▶ _What is expected_: Using the material below, print the line that contains "ATOM 39 C CA", the line that contains "ATOM 64 N N", and every line in between, exactly and nothing else.

>>>>

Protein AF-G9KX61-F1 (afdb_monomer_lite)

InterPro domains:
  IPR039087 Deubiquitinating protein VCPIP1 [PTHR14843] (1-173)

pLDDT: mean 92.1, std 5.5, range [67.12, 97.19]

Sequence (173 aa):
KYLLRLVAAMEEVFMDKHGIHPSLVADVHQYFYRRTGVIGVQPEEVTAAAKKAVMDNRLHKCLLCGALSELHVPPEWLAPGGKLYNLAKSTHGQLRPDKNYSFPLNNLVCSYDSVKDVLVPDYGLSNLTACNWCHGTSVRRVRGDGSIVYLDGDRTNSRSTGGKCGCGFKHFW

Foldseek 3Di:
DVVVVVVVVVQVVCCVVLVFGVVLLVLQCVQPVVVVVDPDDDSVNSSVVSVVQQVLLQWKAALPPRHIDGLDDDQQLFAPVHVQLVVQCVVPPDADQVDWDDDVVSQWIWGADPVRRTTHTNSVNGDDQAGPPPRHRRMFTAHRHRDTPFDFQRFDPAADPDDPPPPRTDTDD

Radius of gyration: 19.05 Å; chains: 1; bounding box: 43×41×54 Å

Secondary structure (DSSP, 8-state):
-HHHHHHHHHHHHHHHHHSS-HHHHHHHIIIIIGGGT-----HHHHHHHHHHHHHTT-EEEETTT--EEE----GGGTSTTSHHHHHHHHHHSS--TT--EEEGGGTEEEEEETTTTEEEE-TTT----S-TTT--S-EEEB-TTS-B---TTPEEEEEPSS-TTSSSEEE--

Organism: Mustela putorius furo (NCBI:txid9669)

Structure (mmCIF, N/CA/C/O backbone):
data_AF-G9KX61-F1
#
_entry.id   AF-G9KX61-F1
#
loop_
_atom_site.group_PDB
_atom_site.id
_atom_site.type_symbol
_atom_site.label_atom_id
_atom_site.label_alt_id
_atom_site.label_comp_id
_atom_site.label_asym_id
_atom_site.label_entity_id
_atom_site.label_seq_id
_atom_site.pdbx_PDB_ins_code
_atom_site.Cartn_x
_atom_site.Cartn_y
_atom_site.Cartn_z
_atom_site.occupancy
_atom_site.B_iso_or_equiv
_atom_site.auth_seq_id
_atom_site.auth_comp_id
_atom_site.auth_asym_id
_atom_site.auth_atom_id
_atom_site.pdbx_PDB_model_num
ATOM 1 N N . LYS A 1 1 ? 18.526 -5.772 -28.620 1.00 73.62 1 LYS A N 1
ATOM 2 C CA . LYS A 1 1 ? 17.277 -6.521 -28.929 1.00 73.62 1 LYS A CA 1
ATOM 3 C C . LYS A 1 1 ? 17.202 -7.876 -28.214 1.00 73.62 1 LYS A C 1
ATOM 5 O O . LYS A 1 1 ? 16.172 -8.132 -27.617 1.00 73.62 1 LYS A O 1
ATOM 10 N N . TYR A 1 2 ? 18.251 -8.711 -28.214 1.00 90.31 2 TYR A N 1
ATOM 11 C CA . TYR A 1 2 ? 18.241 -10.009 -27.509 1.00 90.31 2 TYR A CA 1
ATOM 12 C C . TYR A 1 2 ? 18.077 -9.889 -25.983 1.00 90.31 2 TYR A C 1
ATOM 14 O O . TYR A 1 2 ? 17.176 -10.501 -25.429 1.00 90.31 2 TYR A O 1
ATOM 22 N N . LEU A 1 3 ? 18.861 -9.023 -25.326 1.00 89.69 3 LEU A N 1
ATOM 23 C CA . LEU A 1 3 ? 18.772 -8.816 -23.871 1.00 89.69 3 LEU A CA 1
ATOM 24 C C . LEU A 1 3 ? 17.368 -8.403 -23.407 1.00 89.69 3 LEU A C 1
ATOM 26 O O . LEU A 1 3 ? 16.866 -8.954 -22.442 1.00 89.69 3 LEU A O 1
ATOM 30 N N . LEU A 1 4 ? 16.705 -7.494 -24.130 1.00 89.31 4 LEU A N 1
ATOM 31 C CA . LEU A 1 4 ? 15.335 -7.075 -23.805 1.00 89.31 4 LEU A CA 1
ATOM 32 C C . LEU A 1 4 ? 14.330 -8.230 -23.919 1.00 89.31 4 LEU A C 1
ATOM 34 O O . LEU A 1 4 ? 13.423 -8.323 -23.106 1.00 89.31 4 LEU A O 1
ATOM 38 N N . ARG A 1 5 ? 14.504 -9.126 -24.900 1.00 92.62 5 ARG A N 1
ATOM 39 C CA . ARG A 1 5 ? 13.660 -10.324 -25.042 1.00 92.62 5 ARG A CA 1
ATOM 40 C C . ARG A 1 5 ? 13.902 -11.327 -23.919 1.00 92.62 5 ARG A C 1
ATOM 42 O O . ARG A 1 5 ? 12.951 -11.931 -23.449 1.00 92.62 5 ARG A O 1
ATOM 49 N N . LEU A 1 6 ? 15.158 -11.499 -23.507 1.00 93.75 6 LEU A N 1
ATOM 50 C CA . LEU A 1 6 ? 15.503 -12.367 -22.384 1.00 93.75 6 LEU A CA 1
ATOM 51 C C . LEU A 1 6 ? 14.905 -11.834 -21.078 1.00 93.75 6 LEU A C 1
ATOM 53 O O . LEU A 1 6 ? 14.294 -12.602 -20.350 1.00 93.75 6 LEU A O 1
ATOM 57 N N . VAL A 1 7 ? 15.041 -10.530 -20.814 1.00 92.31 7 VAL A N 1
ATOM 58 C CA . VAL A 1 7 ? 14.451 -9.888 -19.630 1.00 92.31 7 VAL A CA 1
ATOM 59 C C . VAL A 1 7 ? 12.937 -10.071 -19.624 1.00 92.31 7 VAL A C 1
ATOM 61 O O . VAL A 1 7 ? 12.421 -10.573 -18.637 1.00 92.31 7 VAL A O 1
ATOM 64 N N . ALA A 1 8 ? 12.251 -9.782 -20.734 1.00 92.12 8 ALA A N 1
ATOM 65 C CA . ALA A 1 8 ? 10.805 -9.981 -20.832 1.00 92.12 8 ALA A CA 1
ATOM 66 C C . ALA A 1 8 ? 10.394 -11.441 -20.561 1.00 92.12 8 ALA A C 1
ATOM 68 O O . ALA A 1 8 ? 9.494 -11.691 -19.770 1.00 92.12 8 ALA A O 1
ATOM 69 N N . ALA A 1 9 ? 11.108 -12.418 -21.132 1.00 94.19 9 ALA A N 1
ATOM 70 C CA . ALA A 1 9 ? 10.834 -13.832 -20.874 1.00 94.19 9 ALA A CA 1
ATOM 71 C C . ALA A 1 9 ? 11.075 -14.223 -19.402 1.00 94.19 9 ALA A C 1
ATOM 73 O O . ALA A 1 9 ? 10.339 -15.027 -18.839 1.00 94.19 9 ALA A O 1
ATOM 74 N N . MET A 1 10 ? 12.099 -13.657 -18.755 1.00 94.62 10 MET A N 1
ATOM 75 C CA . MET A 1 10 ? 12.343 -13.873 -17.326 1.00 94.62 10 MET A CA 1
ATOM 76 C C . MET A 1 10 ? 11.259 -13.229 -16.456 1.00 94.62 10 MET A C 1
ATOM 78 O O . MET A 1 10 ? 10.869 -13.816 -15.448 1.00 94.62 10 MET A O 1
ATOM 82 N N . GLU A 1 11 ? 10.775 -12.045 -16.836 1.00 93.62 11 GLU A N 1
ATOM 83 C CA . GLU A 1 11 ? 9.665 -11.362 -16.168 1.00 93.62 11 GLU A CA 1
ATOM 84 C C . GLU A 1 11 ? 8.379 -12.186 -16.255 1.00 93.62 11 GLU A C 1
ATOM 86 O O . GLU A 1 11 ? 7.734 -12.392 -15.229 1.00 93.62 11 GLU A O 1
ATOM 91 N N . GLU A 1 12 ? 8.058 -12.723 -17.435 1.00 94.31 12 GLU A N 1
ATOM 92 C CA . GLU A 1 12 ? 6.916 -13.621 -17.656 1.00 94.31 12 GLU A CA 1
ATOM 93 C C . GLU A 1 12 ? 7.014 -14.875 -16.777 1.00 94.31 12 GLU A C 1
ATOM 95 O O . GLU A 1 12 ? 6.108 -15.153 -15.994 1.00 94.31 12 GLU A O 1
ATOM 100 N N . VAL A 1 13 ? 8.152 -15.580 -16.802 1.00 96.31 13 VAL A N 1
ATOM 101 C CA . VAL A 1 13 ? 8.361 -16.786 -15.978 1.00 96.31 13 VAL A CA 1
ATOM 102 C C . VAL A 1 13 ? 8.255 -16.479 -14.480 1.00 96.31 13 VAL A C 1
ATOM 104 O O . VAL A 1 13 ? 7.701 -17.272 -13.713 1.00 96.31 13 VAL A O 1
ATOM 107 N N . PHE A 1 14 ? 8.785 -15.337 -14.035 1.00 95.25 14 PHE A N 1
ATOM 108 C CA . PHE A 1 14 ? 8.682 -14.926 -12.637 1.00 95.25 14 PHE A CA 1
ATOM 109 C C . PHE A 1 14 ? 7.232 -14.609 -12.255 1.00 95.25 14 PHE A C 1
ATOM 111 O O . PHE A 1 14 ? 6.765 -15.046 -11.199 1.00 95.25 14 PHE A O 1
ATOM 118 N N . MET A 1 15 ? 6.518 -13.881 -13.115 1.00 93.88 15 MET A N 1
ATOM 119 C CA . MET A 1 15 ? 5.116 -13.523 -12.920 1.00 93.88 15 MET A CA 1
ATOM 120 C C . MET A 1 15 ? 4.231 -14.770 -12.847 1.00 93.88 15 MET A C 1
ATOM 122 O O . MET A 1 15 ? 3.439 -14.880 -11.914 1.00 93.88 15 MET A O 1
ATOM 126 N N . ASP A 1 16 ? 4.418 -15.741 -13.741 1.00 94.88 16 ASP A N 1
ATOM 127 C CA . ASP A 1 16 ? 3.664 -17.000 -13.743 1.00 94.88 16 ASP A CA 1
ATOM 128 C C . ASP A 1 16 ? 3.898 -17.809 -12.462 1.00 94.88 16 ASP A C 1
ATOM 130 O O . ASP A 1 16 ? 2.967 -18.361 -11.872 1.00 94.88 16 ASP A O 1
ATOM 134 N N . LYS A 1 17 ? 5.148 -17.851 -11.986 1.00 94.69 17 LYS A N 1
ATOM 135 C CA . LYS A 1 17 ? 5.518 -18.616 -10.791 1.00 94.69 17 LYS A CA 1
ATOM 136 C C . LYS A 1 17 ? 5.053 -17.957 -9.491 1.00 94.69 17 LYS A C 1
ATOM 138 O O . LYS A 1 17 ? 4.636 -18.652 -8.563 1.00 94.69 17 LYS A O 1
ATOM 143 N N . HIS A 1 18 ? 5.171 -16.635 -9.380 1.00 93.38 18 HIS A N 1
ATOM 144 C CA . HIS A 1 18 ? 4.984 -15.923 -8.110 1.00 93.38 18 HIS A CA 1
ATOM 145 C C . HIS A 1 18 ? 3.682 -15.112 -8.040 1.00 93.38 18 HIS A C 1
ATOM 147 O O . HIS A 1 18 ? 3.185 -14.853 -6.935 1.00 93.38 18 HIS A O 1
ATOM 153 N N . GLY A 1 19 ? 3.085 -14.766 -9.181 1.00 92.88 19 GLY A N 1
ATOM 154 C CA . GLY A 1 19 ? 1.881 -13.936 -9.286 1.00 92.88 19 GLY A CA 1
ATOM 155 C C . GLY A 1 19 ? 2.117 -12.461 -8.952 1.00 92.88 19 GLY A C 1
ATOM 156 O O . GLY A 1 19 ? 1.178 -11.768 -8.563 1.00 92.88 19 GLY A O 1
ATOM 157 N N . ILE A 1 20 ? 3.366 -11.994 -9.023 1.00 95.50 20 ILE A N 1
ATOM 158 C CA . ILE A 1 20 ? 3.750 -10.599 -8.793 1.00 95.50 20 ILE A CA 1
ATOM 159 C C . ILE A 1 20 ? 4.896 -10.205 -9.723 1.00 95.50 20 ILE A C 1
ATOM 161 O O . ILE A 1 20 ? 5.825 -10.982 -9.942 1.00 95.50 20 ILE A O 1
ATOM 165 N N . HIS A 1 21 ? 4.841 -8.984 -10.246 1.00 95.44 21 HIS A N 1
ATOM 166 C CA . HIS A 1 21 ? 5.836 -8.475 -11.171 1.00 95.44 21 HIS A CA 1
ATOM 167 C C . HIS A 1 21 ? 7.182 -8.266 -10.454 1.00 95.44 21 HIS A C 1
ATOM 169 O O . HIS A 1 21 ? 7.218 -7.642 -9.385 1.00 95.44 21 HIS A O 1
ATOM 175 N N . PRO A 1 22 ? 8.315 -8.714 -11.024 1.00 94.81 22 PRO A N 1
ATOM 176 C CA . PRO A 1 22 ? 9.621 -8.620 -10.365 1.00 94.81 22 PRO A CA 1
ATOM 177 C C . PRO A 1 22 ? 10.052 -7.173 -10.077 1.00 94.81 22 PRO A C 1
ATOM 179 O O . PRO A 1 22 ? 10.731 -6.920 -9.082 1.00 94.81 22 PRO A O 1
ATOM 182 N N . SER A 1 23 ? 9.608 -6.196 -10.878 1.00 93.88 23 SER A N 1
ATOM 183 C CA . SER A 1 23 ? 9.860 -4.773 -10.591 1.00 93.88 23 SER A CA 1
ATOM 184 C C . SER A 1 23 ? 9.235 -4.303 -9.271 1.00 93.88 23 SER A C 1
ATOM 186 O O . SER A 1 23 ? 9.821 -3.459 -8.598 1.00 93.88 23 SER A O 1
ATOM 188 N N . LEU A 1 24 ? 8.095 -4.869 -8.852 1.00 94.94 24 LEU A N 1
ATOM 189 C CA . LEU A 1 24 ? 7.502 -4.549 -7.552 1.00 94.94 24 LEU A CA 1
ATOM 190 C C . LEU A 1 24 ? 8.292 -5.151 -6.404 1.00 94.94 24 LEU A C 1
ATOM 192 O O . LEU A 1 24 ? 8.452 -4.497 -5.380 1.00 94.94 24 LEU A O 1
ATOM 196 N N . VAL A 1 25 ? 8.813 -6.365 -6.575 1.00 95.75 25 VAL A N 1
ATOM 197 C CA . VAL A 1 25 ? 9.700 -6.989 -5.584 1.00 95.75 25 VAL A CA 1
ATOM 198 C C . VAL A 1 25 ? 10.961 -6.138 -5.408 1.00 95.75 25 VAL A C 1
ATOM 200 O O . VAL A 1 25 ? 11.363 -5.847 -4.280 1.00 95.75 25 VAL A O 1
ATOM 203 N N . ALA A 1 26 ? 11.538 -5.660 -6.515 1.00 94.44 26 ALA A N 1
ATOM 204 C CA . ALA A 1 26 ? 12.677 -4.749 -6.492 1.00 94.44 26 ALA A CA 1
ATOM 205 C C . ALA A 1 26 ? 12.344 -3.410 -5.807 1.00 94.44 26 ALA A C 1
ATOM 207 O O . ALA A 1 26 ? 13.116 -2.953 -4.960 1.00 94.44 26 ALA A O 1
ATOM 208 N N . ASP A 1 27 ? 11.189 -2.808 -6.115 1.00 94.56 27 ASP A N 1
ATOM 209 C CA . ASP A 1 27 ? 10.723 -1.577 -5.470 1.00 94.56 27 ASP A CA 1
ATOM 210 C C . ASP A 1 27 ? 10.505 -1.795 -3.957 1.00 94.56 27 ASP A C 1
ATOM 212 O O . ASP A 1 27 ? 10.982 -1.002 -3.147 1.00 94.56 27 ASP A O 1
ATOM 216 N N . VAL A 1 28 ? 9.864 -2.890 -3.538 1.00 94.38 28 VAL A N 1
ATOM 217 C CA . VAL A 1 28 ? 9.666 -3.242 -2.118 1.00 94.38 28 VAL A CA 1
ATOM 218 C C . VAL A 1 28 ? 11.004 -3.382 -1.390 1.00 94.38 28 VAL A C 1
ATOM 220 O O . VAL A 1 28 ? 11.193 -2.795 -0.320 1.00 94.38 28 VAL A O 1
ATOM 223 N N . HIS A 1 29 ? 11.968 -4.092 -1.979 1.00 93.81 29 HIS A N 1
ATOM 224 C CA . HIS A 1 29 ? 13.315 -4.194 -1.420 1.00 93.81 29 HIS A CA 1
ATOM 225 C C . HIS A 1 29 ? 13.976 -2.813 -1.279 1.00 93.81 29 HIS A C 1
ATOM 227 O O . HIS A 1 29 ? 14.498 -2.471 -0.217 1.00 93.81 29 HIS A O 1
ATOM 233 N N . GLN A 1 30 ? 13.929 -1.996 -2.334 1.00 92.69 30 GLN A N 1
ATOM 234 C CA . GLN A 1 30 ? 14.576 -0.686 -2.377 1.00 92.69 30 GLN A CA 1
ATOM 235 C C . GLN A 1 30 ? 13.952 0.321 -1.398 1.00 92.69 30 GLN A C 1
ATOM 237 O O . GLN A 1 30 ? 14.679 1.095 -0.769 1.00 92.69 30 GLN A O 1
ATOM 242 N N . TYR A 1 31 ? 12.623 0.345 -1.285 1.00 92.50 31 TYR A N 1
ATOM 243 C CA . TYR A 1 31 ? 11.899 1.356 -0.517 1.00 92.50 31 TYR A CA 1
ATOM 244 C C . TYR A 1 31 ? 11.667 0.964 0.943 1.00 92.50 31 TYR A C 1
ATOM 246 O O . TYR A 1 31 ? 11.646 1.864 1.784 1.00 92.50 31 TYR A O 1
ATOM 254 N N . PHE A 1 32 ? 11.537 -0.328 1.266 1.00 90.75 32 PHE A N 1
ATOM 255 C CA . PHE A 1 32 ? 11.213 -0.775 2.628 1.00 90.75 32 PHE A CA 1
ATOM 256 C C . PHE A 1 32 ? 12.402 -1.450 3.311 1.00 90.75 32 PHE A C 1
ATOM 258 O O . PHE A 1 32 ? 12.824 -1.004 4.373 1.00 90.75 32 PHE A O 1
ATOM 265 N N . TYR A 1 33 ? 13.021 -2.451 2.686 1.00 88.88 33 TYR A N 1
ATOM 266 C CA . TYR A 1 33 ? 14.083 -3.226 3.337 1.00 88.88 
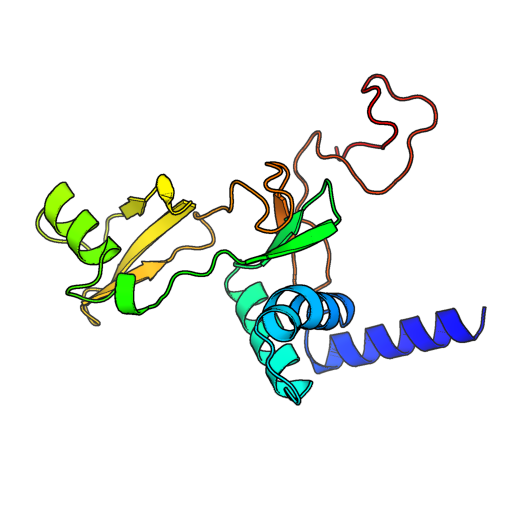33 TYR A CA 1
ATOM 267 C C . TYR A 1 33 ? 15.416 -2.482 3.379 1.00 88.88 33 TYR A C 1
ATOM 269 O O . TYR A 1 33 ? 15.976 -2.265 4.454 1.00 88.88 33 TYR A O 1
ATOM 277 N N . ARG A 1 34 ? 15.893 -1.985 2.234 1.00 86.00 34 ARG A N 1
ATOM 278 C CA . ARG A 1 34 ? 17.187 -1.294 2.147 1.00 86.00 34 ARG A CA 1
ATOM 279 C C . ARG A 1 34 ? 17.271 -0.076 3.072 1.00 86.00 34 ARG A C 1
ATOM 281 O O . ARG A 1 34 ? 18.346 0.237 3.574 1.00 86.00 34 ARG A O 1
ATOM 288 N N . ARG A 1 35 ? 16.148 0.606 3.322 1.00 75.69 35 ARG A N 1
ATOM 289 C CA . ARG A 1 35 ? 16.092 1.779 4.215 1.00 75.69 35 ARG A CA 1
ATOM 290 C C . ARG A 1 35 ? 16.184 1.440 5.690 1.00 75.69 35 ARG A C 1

<<<<

▶ _Solution to this problem_:
ATOM 39 C CA . ARG A 1 5 ? 13.660 -10.324 -25.042 1.00 92.62 5 ARG A CA 1
ATOM 40 C C . ARG A 1 5 ? 13.902 -11.327 -23.919 1.00 92.62 5 ARG A C 1
ATOM 42 O O . ARG A 1 5 ? 12.951 -11.931 -23.449 1.00 92.62 5 ARG A O 1
ATOM 49 N N . LEU A 1 6 ? 15.158 -11.499 -23.507 1.00 93.75 6 LEU A N 1
ATOM 50 C CA . LEU A 1 6 ? 15.503 -12.367 -22.384 1.00 93.75 6 LEU A CA 1
ATOM 51 C C . LEU A 1 6 ? 14.905 -11.834 -21.078 1.00 93.75 6 LEU A C 1
ATOM 53 O O . LEU A 1 6 ? 14.294 -12.602 -20.350 1.00 93.75 6 LEU A O 1
ATOM 57 N N . VAL A 1 7 ? 15.041 -10.530 -20.814 1.00 92.31 7 VAL A N 1
ATOM 58 C CA . VAL A 1 7 ? 14.451 -9.888 -19.630 1.00 92.31 7 VAL A CA 1
ATOM 59 C C . VAL A 1 7 ? 12.937 -10.071 -19.624 1.00 92.31 7 VAL A C 1
ATOM 61 O O . VAL A 1 7 ? 12.421 -10.573 -18.637 1.00 92.31 7 VAL A O 1
ATOM 64 N N . ALA A 1 8 ? 12.251 -9.782 -20.734 1.00 92.12 8 ALA A N 1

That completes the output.